*Your objective*: From the data below, retype exactly the lines starting with the one that contains "ATOM 86 N N" and ending with the one that contains "ATOM 93 N N", both included.

*Data excerpts*:

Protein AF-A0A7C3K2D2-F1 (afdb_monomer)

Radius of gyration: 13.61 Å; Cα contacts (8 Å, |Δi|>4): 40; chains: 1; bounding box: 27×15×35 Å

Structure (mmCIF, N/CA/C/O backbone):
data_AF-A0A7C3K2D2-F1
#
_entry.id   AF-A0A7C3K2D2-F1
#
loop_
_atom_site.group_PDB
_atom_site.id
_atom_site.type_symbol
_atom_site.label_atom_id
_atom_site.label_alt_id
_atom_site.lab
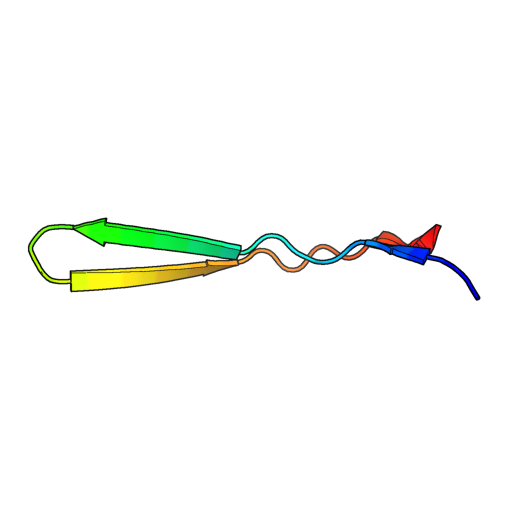el_comp_id
_atom_site.label_asym_id
_atom_site.label_entity_id
_atom_site.label_seq_id
_atom_site.pdbx_PDB_ins_code
_atom_site.Cartn_x
_atom_site.Cartn_y
_atom_site.Cartn_z
_atom_site.occupancy
_atom_site.B_
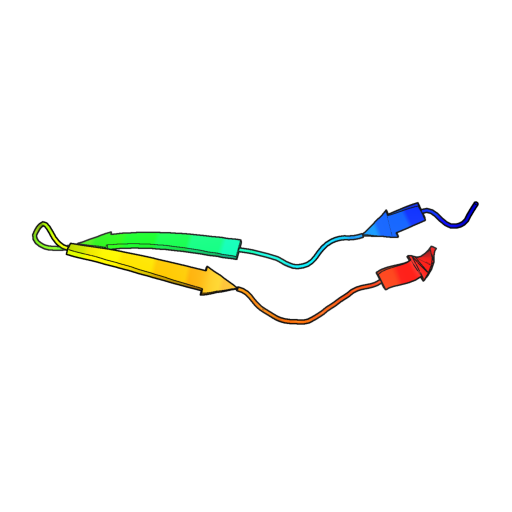iso_or_equiv
_atom_site.auth_seq_id
_atom_site.auth_comp_id
_atom_site.auth_asym_id
_atom_site.auth_atom_id
_atom_site.pdbx_PDB_model_num
ATOM 1 N N . MET A 1 1 ? 17.819 -4.111 -18.015 1.00 77.62 1 MET A N 1
ATOM 2 C CA . MET A 1 1 ? 16.640 -4.455 -17.199 1.00 77.62 1 MET A CA 1
ATOM 3 C C . MET A 1 1 ? 15.716 -3.266 -17.311 1.00 77.62 1 MET A C 1
ATOM 5 O O . MET A 1 1 ? 16.203 -2.163 -17.081 1.00 77.62 1 MET A O 1
ATOM 9 N N . GLU A 1 2 ? 14.484 -3.471 -17.768 1.00 84.69 2 GLU A N 1
ATOM 10 C CA . GLU A 1 2 ? 13.479 -2.400 -17.827 1.00 84.69 2 GLU A CA 1
ATOM 11 C C . GLU A 1 2 ? 13.280 -1.811 -16.421 1.00 84.69 2 GLU A C 1
ATOM 13 O O . GLU A 1 2 ? 13.352 -2.534 -15.416 1.00 84.69 2 GLU A O 1
ATOM 18 N N . LYS A 1 3 ? 13.112 -0.491 -16.329 1.00 92.38 3 LYS A N 1
ATOM 19 C CA . LYS A 1 3 ? 12.771 0.186 -15.078 1.00 92.38 3 LYS A CA 1
ATOM 20 C C . LYS A 1 3 ? 11.301 -0.084 -14.781 1.00 92.38 3 LYS A C 1
ATOM 22 O O . LYS A 1 3 ? 10.426 0.232 -15.574 1.00 92.38 3 LYS A O 1
ATOM 27 N N . MET A 1 4 ? 11.028 -0.634 -13.604 1.00 96.31 4 MET A N 1
ATOM 28 C CA . MET A 1 4 ? 9.663 -0.838 -13.127 1.00 96.31 4 MET A CA 1
ATOM 29 C C . MET A 1 4 ? 9.224 0.368 -12.291 1.00 96.31 4 MET A C 1
ATOM 31 O O . MET A 1 4 ? 9.834 0.662 -11.260 1.00 96.31 4 MET A O 1
ATOM 35 N N . HIS A 1 5 ? 8.163 1.050 -12.720 1.00 96.62 5 HIS A N 1
ATOM 36 C CA . HIS A 1 5 ? 7.475 2.052 -11.910 1.00 96.62 5 HIS A CA 1
ATOM 37 C C . HIS A 1 5 ? 6.419 1.364 -11.040 1.00 96.62 5 HIS A C 1
ATOM 39 O O . HIS A 1 5 ? 5.624 0.557 -11.529 1.00 96.62 5 HIS A O 1
ATOM 45 N N . SER A 1 6 ? 6.434 1.651 -9.740 1.00 97.06 6 SER A N 1
ATOM 46 C CA . SER A 1 6 ? 5.561 0.991 -8.770 1.00 97.06 6 SER A CA 1
ATOM 47 C C . SER A 1 6 ? 4.139 1.553 -8.767 1.00 97.06 6 SER A C 1
ATOM 49 O O . SER A 1 6 ? 3.875 2.642 -9.270 1.00 97.06 6 SER A O 1
ATOM 51 N N . THR A 1 7 ? 3.252 0.826 -8.093 1.00 97.62 7 THR A N 1
ATOM 52 C CA . THR A 1 7 ? 1.908 1.280 -7.719 1.00 97.62 7 THR A CA 1
ATOM 53 C C . THR A 1 7 ? 1.968 2.436 -6.707 1.00 97.62 7 THR A C 1
ATOM 55 O O . THR A 1 7 ? 2.979 2.646 -6.027 1.00 97.62 7 THR A O 1
ATOM 58 N N . THR A 1 8 ? 0.872 3.173 -6.574 1.00 98.00 8 THR A N 1
ATOM 59 C CA . THR A 1 8 ? 0.652 4.209 -5.564 1.00 98.00 8 THR A CA 1
ATOM 60 C C . THR A 1 8 ? -0.018 3.623 -4.325 1.00 98.00 8 THR A C 1
ATOM 62 O O . THR A 1 8 ? -1.002 2.893 -4.413 1.00 98.00 8 THR A O 1
ATOM 65 N N . VAL A 1 9 ? 0.461 4.014 -3.143 1.00 98.19 9 VAL A N 1
ATOM 66 C CA . VAL A 1 9 ? -0.187 3.720 -1.857 1.00 98.19 9 VAL A CA 1
ATOM 67 C C . VAL A 1 9 ? -0.436 5.027 -1.108 1.00 98.19 9 VAL A C 1
ATOM 69 O O . VAL A 1 9 ? 0.453 5.871 -1.007 1.00 98.19 9 VAL A O 1
ATOM 72 N N . LEU A 1 10 ? -1.639 5.185 -0.558 1.00 98.31 10 LEU A N 1
ATOM 73 C CA . LEU A 1 10 ? -2.046 6.308 0.280 1.00 98.31 10 LEU A CA 1
ATOM 74 C C . LEU A 1 10 ? -2.549 5.811 1.638 1.00 98.31 10 LEU A C 1
ATOM 76 O O . LEU A 1 10 ? -3.323 4.860 1.741 1.00 98.31 10 LEU A O 1
ATOM 80 N N . SER A 1 11 ? -2.160 6.524 2.691 1.00 98.56 11 SER A N 1
ATOM 81 C CA . SER A 1 11 ? -2.661 6.314 4.046 1.00 98.56 11 SER A CA 1
ATOM 82 C C . SER A 1 11 ? -3.314 7.575 4.592 1.00 98.56 11 SER A C 1
ATOM 84 O O . SER A 1 11 ? -2.766 8.670 4.447 1.00 98.56 11 SER A O 1
ATOM 86 N N . VAL A 1 12 ? -4.436 7.417 5.291 1.00 98.25 12 VAL A N 1
ATOM 87 C CA . VAL A 1 12 ? -5.127 8.511 5.980 1.00 98.25 12 VAL A CA 1
ATOM 88 C C . VAL A 1 12 ? -5.383 8.126 7.430 1.00 98.25 12 VAL A C 1
ATOM 90 O O . VAL A 1 12 ? -5.818 7.015 7.736 1.00 98.25 12 VAL A O 1
ATOM 93 N N . ARG A 1 13 ? -5.154 9.084 8.335 1.00 98.56 13 ARG A N 1
ATOM 94 C CA . ARG A 1 13 ? -5.565 8.994 9.737 1.00 98.56 13 ARG A CA 1
ATOM 95 C C . ARG A 1 13 ? -6.713 9.958 9.998 1.00 98.56 13 ARG A C 1
ATOM 97 O O . ARG A 1 13 ? -6.564 11.163 9.815 1.00 98.56 13 ARG A O 1
ATOM 104 N N . HIS A 1 14 ? -7.833 9.437 10.488 1.00 98.31 14 HIS A N 1
ATOM 105 C CA . HIS A 1 14 ? -8.999 10.242 10.832 1.00 98.31 14 HIS A CA 1
ATOM 106 C C . HIS A 1 14 ? -9.704 9.688 12.074 1.00 98.31 14 HIS A C 1
ATOM 108 O O . HIS A 1 14 ? -9.967 8.491 12.168 1.00 98.31 14 HIS A O 1
ATOM 114 N N . LYS A 1 15 ? -10.001 10.568 13.044 1.00 97.81 15 LYS A N 1
ATOM 115 C CA . LYS A 1 15 ? -10.683 10.231 14.314 1.00 97.81 15 LYS A CA 1
ATOM 116 C C . LYS A 1 15 ? -10.068 9.025 15.042 1.00 97.81 15 LYS A C 1
ATOM 118 O O . LYS A 1 15 ? -10.768 8.108 15.456 1.00 97.81 15 LYS A O 1
ATOM 123 N N . GLY A 1 16 ? -8.739 9.009 15.152 1.00 98.25 16 GLY A N 1
ATOM 124 C CA . GLY A 1 16 ? -8.003 7.940 15.837 1.00 98.25 16 GLY A CA 1
ATOM 125 C C . GLY A 1 16 ? -7.953 6.600 15.094 1.00 98.25 16 GLY A C 1
ATOM 126 O O . GLY A 1 16 ? -7.359 5.660 15.608 1.00 98.25 16 GLY A O 1
ATOM 127 N N . LYS A 1 17 ? -8.526 6.502 13.888 1.00 98.38 17 LYS A N 1
ATOM 128 C CA . LYS A 1 17 ? -8.456 5.313 13.031 1.00 98.38 17 LYS A CA 1
ATOM 129 C C . LYS A 1 17 ? -7.534 5.569 11.845 1.00 98.38 17 LYS A C 1
ATOM 131 O O . LYS A 1 1
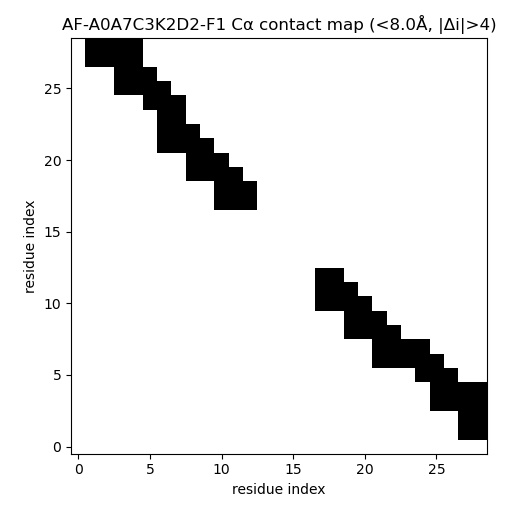7 ? -7.408 6.706 11.385 1.00 98.38 17 LYS A O 1
ATOM 136 N N . VAL A 1 18 ? -6.898 4.510 11.361 1.00 98.50 18 VAL A N 1
ATOM 137 C CA . VAL A 1 18 ? -6.005 4.544 10.199 1.00 98.50 18 VAL A CA 1
ATOM 138 C C . VAL A 1 18 ? -6.577 3.644 9.116 1.00 98.50 18 VAL A C 1
ATOM 140 O O . VAL A 1 18 ? -7.053 2.549 9.409 1.00 98.50 18 VAL A O 1
ATOM 143 N N . VAL A 1 19 ? -6.522 4.120 7.876 1.00 98.25 19 VAL A N 1
ATOM 144 C CA . VAL A 1 19 ? -6.845 3.344 6.679 1.00 98.25 19 VAL A CA 1
ATOM 145 C C . VAL A 1 1
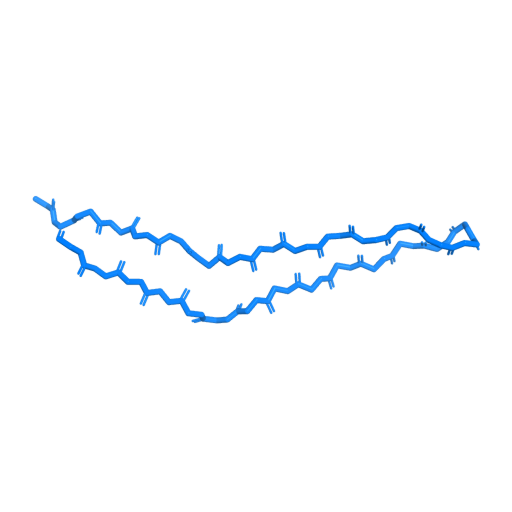9 ? -5.699 3.495 5.687 1.00 98.25 19 VAL A C 1
ATOM 147 O O . VAL A 1 19 ? -5.121 4.578 5.565 1.00 
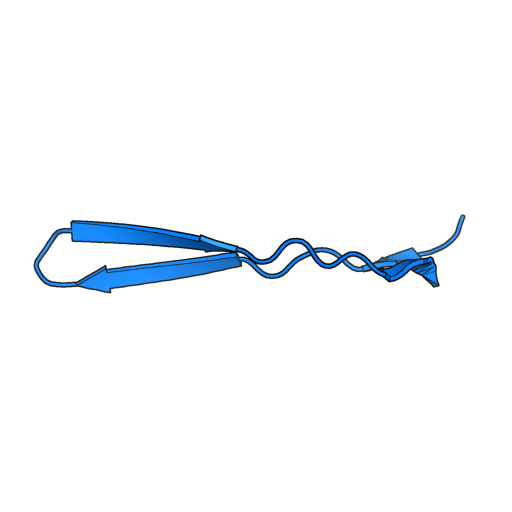98.25 19 VAL A O 1
ATOM 150 N N . MET A 1 20 ? -5.388 2.412 4.980 1.00 98.56 20 MET A N 1
ATOM 151 C CA . MET A 1 20 ? -4.501 2.426 3.822 1.00 98.56 20 MET A CA 1
ATOM 152 C C . MET A 1 20 ? -5.232 1.872 2.608 1.00 98.56 20 MET A C 1
ATOM 154 O O . MET A 1 20 ? -6.042 0.954 2.733 1.00 98.56 20 MET A O 1
ATOM 158 N N . ALA A 1 21 ? -4.920 2.429 1.447 1.00
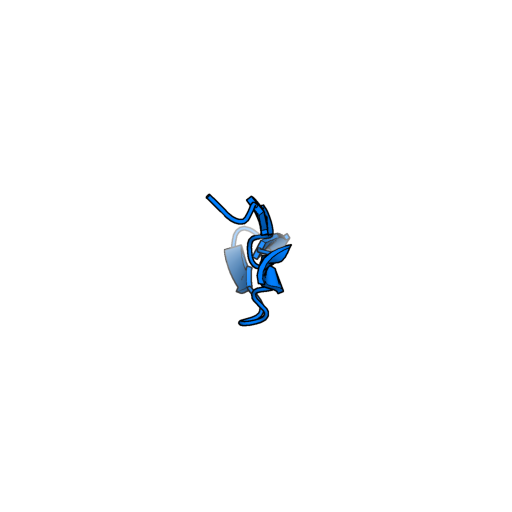 98.12 21 ALA A N 1
ATOM 159 C CA . ALA A 1 21 ? -5.366 1.941 0.156 1.00 98.12 21 ALA A CA 1
ATOM 160 C C . ALA A 1 21 ? -4.244 2.140 -0.863 1.00 98.12 21 ALA A C 1
ATOM 162 O O . ALA A 1 21 ? -3.424 3.046 -0.723 1.00 98.12 21 ALA A O 1
ATOM 163 N N . GLY A 1 22 ? -4.214 1.303 -1.887 1.00 98.06 22 GLY A N 1
ATOM 164 C CA . GLY A 1 22 ? -3.347 1.481 -3.041 1.00 98.06 22 GLY A CA 1
ATOM 165 C C . GLY A 1 22 ? -4.122 
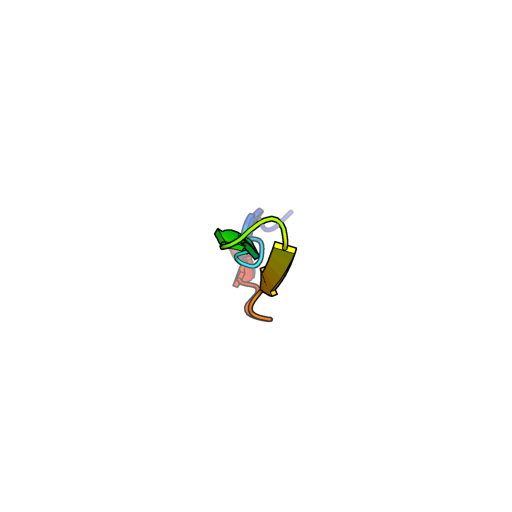1.217 -4.318 1.00 98.06 22 GLY A C 1
ATOM 166 O O . GLY A 1 22 ? -5.245 0.705 -4.267 1.00 98.06 22 GLY A O 1
ATOM 167 N N . ASP 
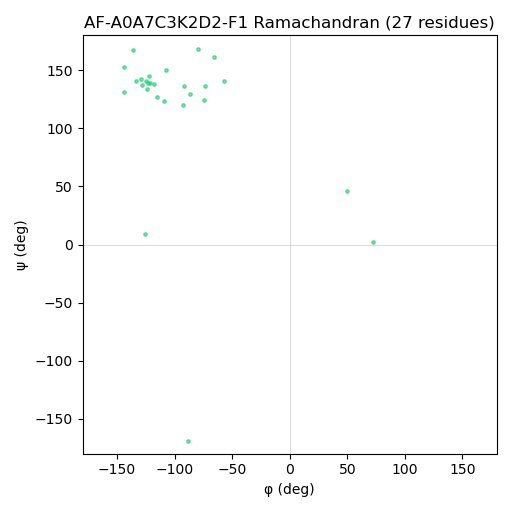A 1 23 ? -3.534 1.588 -5.446 1.00 97.88 23 ASP A N 1
ATOM 168 C CA . ASP A 1 23 ? -4.001 1.114 -6.742 1.00 97.88 23 ASP A CA 1
ATOM 169 C C . ASP A 1 23 ? -3.320 -0.218 -7.111 1.00 97.88 23 ASP A C 1
ATOM 171 O O . ASP A 1 23 ? -2.733 -0.887 -6.258 1.00 97.88 23 ASP A O 1
ATOM 175 N N . GLY A 1 24 ? -3.486 -0.651 -8.362 1.00 97.25 24 GLY A N 1
ATOM 176 C CA . GLY A 1 24 ? -2.854 -1.862 -8.895 1.00 97.25 24 GLY A CA 1
ATOM 177 C C . GLY A 1 24 ? -2.057 -1.622 -10.175 1.00 97.25 24 GLY A C 1
ATOM 178 O O . GLY A 1 24 ? -1.677 -2.586 -10.837 1.00 97.25 24 GLY A O 1
ATOM 179 N N . GLN A 1 25 ? -1.851 -0.362 -10.567 1.00 97.88 25 GLN A N 1
ATOM 180 C CA . GLN A 1 25 ? -1.138 -0.030 -11.792 1.00 97.88 25 GLN A CA 1
ATOM 181 C C . GLN A 1 25 ? 0.362 -0.279 -11.616 1.00 97.88 25 GLN A C 1
ATOM 183 O O . GLN A 1 25 ? 0.972 0.110 -10.621 1.00 97.88 25 GLN A O 1
ATOM 188 N N . VAL A 1 26 ? 0.965 -0.887 -12.633 1.00 97.44 26 VAL A N 1
ATOM 189 C CA . VAL A 1 26 ? 2.414 -1.057 -12.766 1.00 97.44 26 VAL A CA 1
ATOM 190 C C . VAL A 1 26 ? 2.801 -0.661 -14.187 1.00 97.44 26 VAL A C 1
ATOM 192 O O . VAL A 1 26 ? 2.075 -0.980 -15.130 1.00 97.44 26 VAL A O 1
ATOM 195 N N . THR A 1 27 ? 3.942 0.010 -14.340 1.00 97.31 27 THR A N 1
ATOM 196 C CA . THR A 1 27 ? 4.482 0.410 -15.650 1.00 97.31 27 THR A CA 1
ATOM 197 C C . THR A 1 27 ? 5.909 -0.116 -15.813 1.00 97.31 27 THR A C 1
ATO
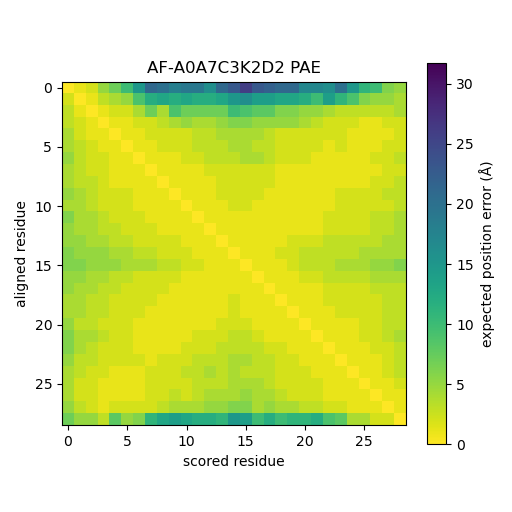M 199 O O . THR A 1 27 ? 6.681 -0.105 -14.853 1.00 97.31 27 THR A O 1
ATOM 202 N N . LEU A 1 28 ? 6.248 -0.583 -17.017 1.00 96.62 28 LEU A N 1
ATOM 203 C CA . LEU A 1 28 ? 7.582 -1.057 -17.402 1.00 96.62 28 LEU A CA 1
ATOM 204 C C . LEU A 1 28 ? 8.144 -0.124 -18.491 1.00 96.62 28 LEU A C 1
ATOM 206 O O . LEU A 1 28 ? 7.446 0.129 -19.474 1.00 96.62 28 LEU A O 1
ATOM 210 N N . GLU A 1 29 ? 9.356 0.405 -18.282 1.00 87.62 29 GLU A N 1
ATOM 211 C CA . GLU A 1 29 ? 10.067 1.363 -19.159 1.00 87.62 29 GLU A CA 1
ATOM 212 C C . GLU A 1 29 ? 11.452 0.872 -19.606 1.00 87.62 29 GLU A C 1
ATOM 214 O O . GLU A 1 29 ? 12.190 0.287 -18.773 1.00 87.62 29 GLU A O 1
#

Foldseek 3Di:
DWDKDDWDKDWDDDPNDIDIDIDDDIDTD

pLDDT: mean 96.15, std 4.71, range [77.62, 98.56]

Solvent-accessible surface area (backbone atoms only — not comparable to full-atom values): 1980 Å² total; per-residue (Å²): 129,71,50,73,46,76,54,57,75,54,75,52,76,58,94,95,41,77,51,74,52,60,67,84,57,71,48,79,86

Nearest PDB structures (foldseek):
  7jil-assembly1_R  TM=4.846E-01  e=3.037E+00  Flavobacterium johnsoniae
  7ypu-assembly4_H  TM=4.749E-01  e=5.919E+00  Streptomyces lavendulae subsp. lavendulae
  8c27-assembly1_A  TM=4.670E-01  e=6.374E+00  Streptococcus agalactiae
  3j9c-assembly1_A  TM=4.195E-01  e=6.865E+00  Bacillus anthracis
  7kxr-assembly1_A  TM=3.842E-01  e=7.393E+00  Bacillus anthracis

Secondary structure (DSSP, 8-state):
-PPEEPPPEEEEEETTEEEEEE----EE-

Sequence (29 aa):
MEKMHSTTVLSVRHKGKVVMAGDGQVTLE

*Exercise result*:
ATOM 86 N N . VAL A 1 12 ? -4.436 7.417 5.291 1.00 98.25 12 VAL A N 1
ATOM 87 C CA . VAL A 1 12 ? -5.127 8.511 5.980 1.00 98.25 12 VAL A CA 1
ATOM 88 C C . VAL A 1 12 ? -5.383 8.126 7.430 1.00 98.25 12 VAL A C 1
ATOM 90 O O . VAL A 1 12 ? -5.818 7.015 7.736 1.00 98.25 12 VAL A O 1
ATOM 93 N N . ARG A 1 13 ? -5.154 9.084 8.335 1.00 98.56 13 ARG A N 1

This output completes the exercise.